Holy lemons.. I gotta get Vista when Clear Sky comes out o.o


----------



## EviLZeD (Mar 13, 2008)

cant wait for this game its gonna be awesome


----------



## choppy (Mar 13, 2008)

would a 9600gt be capable of displaying them graphics in dx10?


----------



## Corrosion (Mar 13, 2008)

It might be a little "choppy" get it? choppy?  i think you will be fine running it.


----------



## lemonadesoda (Mar 13, 2008)

ShadowFold said:


> Holy lemons.. I gotta get Vista when Clear Sky comes out o.o


Isnt there a DX10 hack for XP/2003? I've never tried it mayself... but understand you get (nearly) all features. Of course, u need a DX10 GPU.


----------



## nicolais86 (Mar 13, 2008)

well, it looks nice, but to put crysis in shame? mmm no, at least no with that screenshots, you cant say that.
And about the crack for dx10 on XP, i never heard of that, what i know are the mods to some games, to look almost exactly that will do with vista; the most familiar example, are Crysis obviuosly.


Y wonder if crysis will run smooth with a 9800GT X2


----------



## FR@NK (Mar 13, 2008)

imo the graphics were fine on the first one....I think they need to focus more on the unique gameplay if they want "clear sky" to stand out from any of the other fps games out there.


----------



## devilhood (Mar 13, 2008)

I don't see how a few extra post processing effects puts Crysis to shame, but yeah, it certainly looks nice.
Mind you, if you take a screenshot of S.T.A.L.K.E.R. with the Float32 mod and motion blur enabled, you can make it look exactly like this.


----------



## cdawall (Mar 13, 2008)

i want to see how it works on server 08 vs vista


----------



## DarkMatter (Mar 13, 2008)

phanbuey said:


> wwwooooowwww... purty.  Definitely puts crysis to shame, and STALKER DX9 scales so well with multi-gpus, that this game will b a must buy (this really looks just like the movie that the original game was based off).
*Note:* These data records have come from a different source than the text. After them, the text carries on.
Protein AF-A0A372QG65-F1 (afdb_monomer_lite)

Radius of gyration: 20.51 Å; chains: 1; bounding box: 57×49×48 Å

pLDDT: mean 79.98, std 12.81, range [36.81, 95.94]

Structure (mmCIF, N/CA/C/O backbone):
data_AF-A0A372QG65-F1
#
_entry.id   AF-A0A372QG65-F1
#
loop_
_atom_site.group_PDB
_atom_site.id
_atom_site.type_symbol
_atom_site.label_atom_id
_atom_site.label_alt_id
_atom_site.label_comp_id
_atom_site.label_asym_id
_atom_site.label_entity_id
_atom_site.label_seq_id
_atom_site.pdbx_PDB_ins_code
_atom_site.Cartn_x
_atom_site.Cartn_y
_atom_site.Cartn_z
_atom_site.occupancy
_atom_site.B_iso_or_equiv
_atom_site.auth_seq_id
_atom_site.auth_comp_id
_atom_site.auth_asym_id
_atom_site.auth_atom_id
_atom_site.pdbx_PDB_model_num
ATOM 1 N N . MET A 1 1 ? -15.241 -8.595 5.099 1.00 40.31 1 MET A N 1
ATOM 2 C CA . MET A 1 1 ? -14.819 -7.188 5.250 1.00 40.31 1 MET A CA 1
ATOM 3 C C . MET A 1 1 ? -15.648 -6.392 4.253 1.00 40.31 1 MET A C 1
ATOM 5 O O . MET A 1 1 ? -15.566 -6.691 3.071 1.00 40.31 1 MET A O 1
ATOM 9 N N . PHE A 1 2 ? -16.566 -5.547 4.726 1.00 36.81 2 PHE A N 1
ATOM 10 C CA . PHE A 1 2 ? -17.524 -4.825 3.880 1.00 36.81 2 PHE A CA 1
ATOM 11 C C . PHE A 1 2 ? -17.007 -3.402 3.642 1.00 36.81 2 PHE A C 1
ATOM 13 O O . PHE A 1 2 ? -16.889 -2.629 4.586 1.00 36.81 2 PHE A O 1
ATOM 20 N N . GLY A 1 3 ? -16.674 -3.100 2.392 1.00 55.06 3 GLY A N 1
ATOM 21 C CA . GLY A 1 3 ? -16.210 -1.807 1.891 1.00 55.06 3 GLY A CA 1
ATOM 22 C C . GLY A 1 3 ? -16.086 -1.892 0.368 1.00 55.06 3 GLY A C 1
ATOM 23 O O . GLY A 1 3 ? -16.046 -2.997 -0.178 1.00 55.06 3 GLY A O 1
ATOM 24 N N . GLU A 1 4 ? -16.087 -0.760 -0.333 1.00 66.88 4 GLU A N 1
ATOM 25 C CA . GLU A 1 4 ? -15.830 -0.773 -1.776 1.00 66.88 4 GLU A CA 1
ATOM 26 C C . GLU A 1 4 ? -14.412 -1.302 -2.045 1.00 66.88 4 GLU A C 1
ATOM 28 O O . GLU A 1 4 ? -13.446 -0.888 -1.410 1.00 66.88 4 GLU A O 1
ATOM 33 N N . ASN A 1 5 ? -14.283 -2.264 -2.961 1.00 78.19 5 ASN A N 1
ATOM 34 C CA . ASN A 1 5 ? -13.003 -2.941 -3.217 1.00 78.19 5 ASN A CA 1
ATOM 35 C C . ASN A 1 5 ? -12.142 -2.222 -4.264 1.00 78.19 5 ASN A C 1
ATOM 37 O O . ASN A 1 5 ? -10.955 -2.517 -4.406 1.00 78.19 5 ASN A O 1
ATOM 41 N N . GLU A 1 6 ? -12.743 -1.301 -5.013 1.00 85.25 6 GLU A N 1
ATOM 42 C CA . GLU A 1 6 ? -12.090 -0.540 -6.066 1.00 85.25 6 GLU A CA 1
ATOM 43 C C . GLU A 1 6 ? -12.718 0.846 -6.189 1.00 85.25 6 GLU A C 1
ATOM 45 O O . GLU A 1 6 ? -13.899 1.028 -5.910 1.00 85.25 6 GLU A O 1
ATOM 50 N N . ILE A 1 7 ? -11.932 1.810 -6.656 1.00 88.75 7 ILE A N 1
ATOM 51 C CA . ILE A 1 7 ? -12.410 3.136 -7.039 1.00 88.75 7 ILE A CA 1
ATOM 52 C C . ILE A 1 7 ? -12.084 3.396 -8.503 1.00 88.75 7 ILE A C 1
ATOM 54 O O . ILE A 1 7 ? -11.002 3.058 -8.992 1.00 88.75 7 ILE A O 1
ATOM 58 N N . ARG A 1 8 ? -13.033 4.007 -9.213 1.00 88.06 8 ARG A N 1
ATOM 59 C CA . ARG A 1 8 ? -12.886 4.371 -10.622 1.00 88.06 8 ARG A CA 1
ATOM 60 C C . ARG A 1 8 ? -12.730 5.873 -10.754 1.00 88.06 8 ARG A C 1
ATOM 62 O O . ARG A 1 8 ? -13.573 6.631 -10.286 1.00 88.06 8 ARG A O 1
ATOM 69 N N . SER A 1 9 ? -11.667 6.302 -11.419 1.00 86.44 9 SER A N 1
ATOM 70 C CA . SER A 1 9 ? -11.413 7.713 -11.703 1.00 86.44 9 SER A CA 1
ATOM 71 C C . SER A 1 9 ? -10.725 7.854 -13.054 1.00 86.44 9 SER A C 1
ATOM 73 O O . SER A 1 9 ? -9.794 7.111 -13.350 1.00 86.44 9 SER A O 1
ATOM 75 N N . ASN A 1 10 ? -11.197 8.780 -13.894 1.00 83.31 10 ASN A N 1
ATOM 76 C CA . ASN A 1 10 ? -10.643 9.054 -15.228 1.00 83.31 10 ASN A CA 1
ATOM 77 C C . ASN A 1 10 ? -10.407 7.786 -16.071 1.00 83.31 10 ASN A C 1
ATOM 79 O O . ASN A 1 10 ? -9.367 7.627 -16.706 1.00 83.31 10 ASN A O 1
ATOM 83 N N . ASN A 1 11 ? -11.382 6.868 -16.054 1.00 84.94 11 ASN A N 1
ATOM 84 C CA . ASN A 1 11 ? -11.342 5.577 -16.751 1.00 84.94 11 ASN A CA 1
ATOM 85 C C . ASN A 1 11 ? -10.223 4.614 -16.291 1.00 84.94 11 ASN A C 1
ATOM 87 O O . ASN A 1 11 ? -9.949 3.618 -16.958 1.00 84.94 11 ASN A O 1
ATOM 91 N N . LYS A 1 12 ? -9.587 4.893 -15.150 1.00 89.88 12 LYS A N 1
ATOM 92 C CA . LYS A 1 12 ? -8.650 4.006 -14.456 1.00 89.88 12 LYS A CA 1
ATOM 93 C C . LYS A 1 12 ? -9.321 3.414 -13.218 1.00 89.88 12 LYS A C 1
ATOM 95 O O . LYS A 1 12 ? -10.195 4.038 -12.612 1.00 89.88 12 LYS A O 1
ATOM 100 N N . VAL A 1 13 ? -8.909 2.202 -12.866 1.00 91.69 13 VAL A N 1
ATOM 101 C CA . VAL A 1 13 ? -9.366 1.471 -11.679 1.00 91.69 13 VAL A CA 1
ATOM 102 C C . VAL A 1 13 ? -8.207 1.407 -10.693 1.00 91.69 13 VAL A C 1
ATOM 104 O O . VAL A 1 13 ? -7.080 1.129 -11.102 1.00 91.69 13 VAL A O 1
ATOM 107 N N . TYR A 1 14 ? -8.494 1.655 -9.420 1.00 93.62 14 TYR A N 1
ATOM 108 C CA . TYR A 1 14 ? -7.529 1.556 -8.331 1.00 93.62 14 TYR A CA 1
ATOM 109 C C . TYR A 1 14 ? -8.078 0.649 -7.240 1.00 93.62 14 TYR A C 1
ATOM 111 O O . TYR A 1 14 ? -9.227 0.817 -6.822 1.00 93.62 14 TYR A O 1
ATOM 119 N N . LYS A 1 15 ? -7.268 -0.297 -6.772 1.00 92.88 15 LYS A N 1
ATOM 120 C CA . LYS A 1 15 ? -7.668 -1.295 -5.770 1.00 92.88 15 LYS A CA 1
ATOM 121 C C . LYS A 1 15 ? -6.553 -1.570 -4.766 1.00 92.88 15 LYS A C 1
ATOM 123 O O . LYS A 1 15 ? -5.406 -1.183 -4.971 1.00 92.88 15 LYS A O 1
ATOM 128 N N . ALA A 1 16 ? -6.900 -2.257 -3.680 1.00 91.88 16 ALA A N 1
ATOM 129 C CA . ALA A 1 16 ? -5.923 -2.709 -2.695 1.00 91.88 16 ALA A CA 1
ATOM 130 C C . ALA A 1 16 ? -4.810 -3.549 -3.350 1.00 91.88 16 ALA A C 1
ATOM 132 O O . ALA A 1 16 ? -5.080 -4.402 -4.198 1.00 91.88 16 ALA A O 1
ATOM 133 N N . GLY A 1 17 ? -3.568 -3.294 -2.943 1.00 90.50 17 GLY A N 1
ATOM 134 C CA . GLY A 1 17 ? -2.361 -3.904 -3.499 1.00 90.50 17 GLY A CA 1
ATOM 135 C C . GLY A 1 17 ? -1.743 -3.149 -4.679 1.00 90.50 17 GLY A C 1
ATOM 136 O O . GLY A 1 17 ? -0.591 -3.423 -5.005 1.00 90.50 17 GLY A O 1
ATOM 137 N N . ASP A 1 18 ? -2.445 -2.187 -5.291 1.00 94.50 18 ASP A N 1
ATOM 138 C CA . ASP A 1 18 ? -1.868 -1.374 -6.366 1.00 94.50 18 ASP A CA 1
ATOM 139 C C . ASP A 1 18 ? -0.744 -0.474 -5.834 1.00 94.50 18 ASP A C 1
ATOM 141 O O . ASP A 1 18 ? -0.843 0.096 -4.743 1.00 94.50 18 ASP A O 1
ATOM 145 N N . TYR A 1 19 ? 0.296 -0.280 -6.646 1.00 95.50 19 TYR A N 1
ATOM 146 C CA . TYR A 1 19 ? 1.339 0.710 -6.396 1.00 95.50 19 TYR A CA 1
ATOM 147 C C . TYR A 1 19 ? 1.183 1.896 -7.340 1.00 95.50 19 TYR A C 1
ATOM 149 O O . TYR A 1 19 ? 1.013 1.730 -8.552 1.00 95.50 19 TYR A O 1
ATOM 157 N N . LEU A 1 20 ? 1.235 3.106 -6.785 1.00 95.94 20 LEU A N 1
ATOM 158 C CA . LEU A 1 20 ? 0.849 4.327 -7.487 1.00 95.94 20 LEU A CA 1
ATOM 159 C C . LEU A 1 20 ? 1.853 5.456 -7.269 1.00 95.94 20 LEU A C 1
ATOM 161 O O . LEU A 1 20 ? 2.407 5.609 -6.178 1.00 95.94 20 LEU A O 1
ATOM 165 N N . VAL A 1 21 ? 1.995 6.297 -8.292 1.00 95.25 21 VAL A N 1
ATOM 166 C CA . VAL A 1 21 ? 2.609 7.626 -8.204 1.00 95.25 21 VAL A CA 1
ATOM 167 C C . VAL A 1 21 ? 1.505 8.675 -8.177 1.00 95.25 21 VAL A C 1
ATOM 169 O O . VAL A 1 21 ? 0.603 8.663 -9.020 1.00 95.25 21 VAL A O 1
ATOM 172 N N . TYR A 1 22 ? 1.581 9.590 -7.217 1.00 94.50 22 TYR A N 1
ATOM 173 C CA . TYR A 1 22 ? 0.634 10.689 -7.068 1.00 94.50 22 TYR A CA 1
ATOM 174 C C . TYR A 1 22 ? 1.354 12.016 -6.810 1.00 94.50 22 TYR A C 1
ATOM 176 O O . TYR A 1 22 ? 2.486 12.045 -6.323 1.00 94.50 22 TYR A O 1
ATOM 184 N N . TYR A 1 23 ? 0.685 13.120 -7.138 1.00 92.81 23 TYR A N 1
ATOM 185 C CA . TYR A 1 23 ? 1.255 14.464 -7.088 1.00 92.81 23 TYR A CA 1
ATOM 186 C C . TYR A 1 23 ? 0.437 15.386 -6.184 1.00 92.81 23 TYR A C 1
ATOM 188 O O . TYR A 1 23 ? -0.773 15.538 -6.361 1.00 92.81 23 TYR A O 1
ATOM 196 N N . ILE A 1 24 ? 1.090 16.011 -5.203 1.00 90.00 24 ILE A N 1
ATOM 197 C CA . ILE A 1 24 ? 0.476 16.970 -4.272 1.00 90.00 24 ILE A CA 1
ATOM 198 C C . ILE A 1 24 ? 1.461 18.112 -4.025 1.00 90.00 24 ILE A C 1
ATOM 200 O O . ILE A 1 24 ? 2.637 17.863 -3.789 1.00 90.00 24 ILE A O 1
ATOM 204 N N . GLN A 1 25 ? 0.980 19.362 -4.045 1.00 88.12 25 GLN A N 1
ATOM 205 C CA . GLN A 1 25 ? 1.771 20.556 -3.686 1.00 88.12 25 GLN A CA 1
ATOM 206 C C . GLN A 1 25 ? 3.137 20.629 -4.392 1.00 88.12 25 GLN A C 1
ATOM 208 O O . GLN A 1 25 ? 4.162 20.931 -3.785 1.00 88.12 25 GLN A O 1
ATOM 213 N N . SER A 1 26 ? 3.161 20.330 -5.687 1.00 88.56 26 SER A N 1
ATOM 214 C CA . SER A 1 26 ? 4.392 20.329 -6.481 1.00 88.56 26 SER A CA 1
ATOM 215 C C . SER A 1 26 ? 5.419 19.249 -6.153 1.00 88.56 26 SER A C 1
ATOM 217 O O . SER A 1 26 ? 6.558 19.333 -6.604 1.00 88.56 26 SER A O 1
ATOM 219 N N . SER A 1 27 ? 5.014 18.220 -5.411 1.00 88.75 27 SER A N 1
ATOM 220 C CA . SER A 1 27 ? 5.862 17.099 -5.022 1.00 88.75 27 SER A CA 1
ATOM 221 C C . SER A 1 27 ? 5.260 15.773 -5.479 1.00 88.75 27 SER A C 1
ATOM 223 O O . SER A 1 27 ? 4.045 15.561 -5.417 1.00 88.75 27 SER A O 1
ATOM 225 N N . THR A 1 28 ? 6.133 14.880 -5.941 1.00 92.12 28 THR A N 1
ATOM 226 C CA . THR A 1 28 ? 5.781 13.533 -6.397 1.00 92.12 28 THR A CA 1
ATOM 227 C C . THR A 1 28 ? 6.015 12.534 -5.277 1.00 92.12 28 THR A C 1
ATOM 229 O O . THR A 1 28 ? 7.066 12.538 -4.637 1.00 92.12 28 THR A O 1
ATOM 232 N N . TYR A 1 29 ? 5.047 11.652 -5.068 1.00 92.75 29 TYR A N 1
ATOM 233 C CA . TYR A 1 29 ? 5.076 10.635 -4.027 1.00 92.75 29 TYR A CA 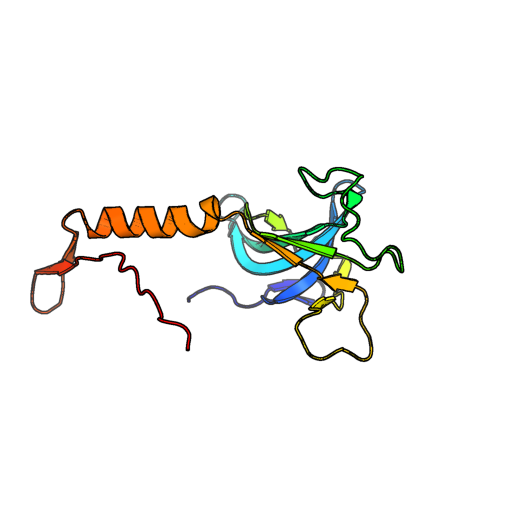1
ATOM 234 C C . TYR A 1 29 ? 4.716 9.270 -4.601 1.00 92.75 29 TYR A C 1
ATOM 236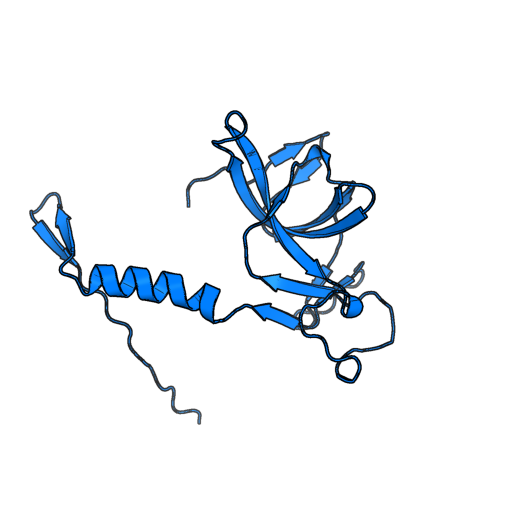 O O . TYR A 1 29 ? 3.985 9.165 -5.587 1.00 92.75 29 TYR A O 1
ATOM 244 N N . MET A 1 30 ? 5.208 8.221 -3.948 1.00 94.38 30 MET A N 1
ATOM 245 C CA . MET A 1 30 ? 4.909 6.831 -4.276 1.00 94.38 30 MET A CA 1
ATOM 246 C C . MET A 1 30 ? 4.195 6.173 -3.103 1.00 94.38 30 MET A C 1
ATOM 248 O O . MET A 1 30 ? 4.462 6.490 -1.940 1.00 94.38 30 MET A O 1
ATOM 252 N N . CYS A 1 31 ? 3.270 5.266 -3.397 1.00 94.06 31 CYS A N 1
ATOM 253 C CA . CYS A 1 31 ? 2.500 4.592 -2.363 1.00 94.06 31 CYS A CA 1
ATOM 254 C C . CYS A 1 31 ? 2.005 3.209 -2.778 1.00 94.06 31 CYS A C 1
ATOM 256 O O . CYS A 1 31 ? 1.951 2.890 -3.967 1.00 94.06 31 CYS A O 1
ATOM 258 N N . GLN A 1 32 ? 1.611 2.427 -1.777 1.00 94.00 32 GLN A N 1
ATOM 259 C CA . GLN A 1 32 ? 0.825 1.209 -1.924 1.00 94.00 32 GLN A CA 1
ATOM 260 C C . GLN A 1 32 ? -0.600 1.456 -1.424 1.00 94.00 32 GLN A C 1
ATOM 262 O O . GLN A 1 32 ? -0.802 2.020 -0.347 1.00 94.00 32 GLN A O 1
ATOM 267 N N . VAL A 1 33 ? -1.599 1.011 -2.180 1.00 93.50 33 VAL A N 1
ATOM 268 C CA . VAL A 1 33 ? -3.004 1.095 -1.777 1.00 93.50 33 VAL A CA 1
ATOM 269 C C . VAL A 1 33 ? -3.322 0.001 -0.763 1.00 93.50 33 VAL A C 1
ATOM 271 O O . VAL A 1 33 ? -3.253 -1.186 -1.075 1.00 93.50 33 VAL A O 1
ATOM 274 N N . ARG A 1 34 ? -3.746 0.398 0.441 1.00 90.31 34 ARG A N 1
ATOM 275 C CA . ARG A 1 34 ? -4.273 -0.516 1.469 1.00 90.31 34 ARG A CA 1
ATOM 276 C C . ARG A 1 34 ? -5.749 -0.834 1.252 1.00 90.31 34 ARG A C 1
ATOM 278 O O . ARG A 1 34 ? -6.187 -1.943 1.532 1.00 90.31 34 ARG A O 1
ATOM 285 N N . GLY A 1 35 ? -6.526 0.139 0.783 1.00 89.81 35 GLY A N 1
ATOM 286 C CA . GLY A 1 35 ? -7.958 -0.031 0.548 1.00 89.81 35 GLY A CA 1
ATOM 287 C C . GLY A 1 35 ? -8.663 1.270 0.186 1.00 89.81 35 GLY A C 1
ATOM 288 O O . GLY A 1 35 ? -8.045 2.335 0.133 1.00 89.81 35 GLY A O 1
ATOM 289 N N . VAL A 1 36 ? -9.968 1.176 -0.050 1.00 89.88 36 VAL A N 1
ATOM 290 C CA . VAL A 1 36 ? -10.841 2.325 -0.310 1.00 89.88 36 VAL A CA 1
ATOM 291 C C . VAL A 1 36 ? -11.613 2.644 0.964 1.00 89.88 36 VAL A C 1
ATOM 293 O O . VAL A 1 36 ? -12.139 1.744 1.617 1.00 89.88 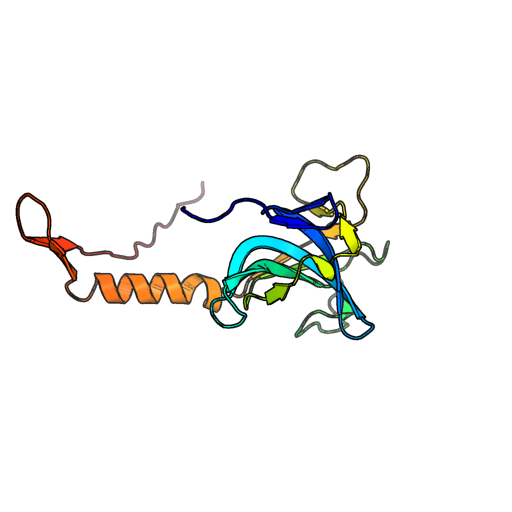36 VAL A O 1
ATOM 296 N N . MET A 1 37 ? -11.657 3.919 1.335 1.00 86.50 37 MET A N 1
ATOM 297 C CA . MET A 1 37 ? -12.359 4.399 2.523 1.00 86.50 37 MET A CA 1
ATOM 298 C C . MET A 1 37 ? -13.264 5.568 2.139 1.00 86.50 37 MET A C 1
ATOM 300 O O . MET A 1 37 ? -12.910 6.381 1.284 1.00 86.50 37 MET A O 1
ATOM 304 N N . VAL A 1 38 ? -14.422 5.661 2.785 1.00 84.19 38 VAL A N 1
ATOM 305 C CA . VAL A 1 38 ? -15.284 6.844 2.707 1.00 84.19 38 VAL A CA 1
ATOM 306 C C . VAL A 1 38 ? -14.737 7.884 3.678 1.00 84.19 38 VAL A C 1
ATOM 308 O O . VAL A 1 38 ? -14.530 7.579 4.851 1.00 84.19 38 VAL A O 1
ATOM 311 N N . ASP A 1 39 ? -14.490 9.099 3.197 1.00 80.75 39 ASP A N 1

Looks good, but better than Crysis? Did you take drugs again? 

Also STALKER didn't run smoothly to begin with, so I don't think this one will fare better. Anyway, STALKER is one of my favourites games, but not exactly because its graphics, so I don't care.


----------



## ShadowFold (Mar 13, 2008)

lemonadesoda said:


> Isnt there a DX10 hack for XP/2003? I've never tried it mayself... but understand you get (nearly) all features. Of course, u need a DX10 GPU.



Ive never seen that. I would kill to get dx10 in xp tho...


----------



## Grings (Mar 13, 2008)

cdawall said:


> i want to see how it works on server 08 vs vista



The same, it may be a little faster as server is less of a resource hog, but i doubt there will be any differences, server uses vista 64 bit drivers (well, i do anyway)


----------



## Morgoth (Mar 13, 2008)

ShadowFold said:


> Ive never seen that. I would kill to get dx10 in xp tho...



PM ben clack he got the dx10 xp hack


----------



## Ben Clarke (Mar 13, 2008)

It's spelt Clarke! Not Clack! Lol. Yeah, PM me, I'll give you a link to the file (some foreign language installer, but hey, it works).


----------



## MilkyWay (Mar 13, 2008)

Thats so stupid xp cannot run any driect x 10 apps, direct x 10 is built into Vista.

The direct x 10 hack for crysis on windows xp dosnt make it direct x 10 it just adds missing featires that directx 9 can use which are the same as some driect x 10 features.

So in effect you think it is directx 10 but its really 9 with some added features.

THIS GAME BETTER PLAY GOOD ON MY 8800gt


----------



## CrAsHnBuRnXp (Mar 13, 2008)

lemonadesoda said:


> Isnt there a DX10 hack for XP/2003? I've never tried it mayself... but understand you get (nearly) all features. Of course, u need a DX10 GPU.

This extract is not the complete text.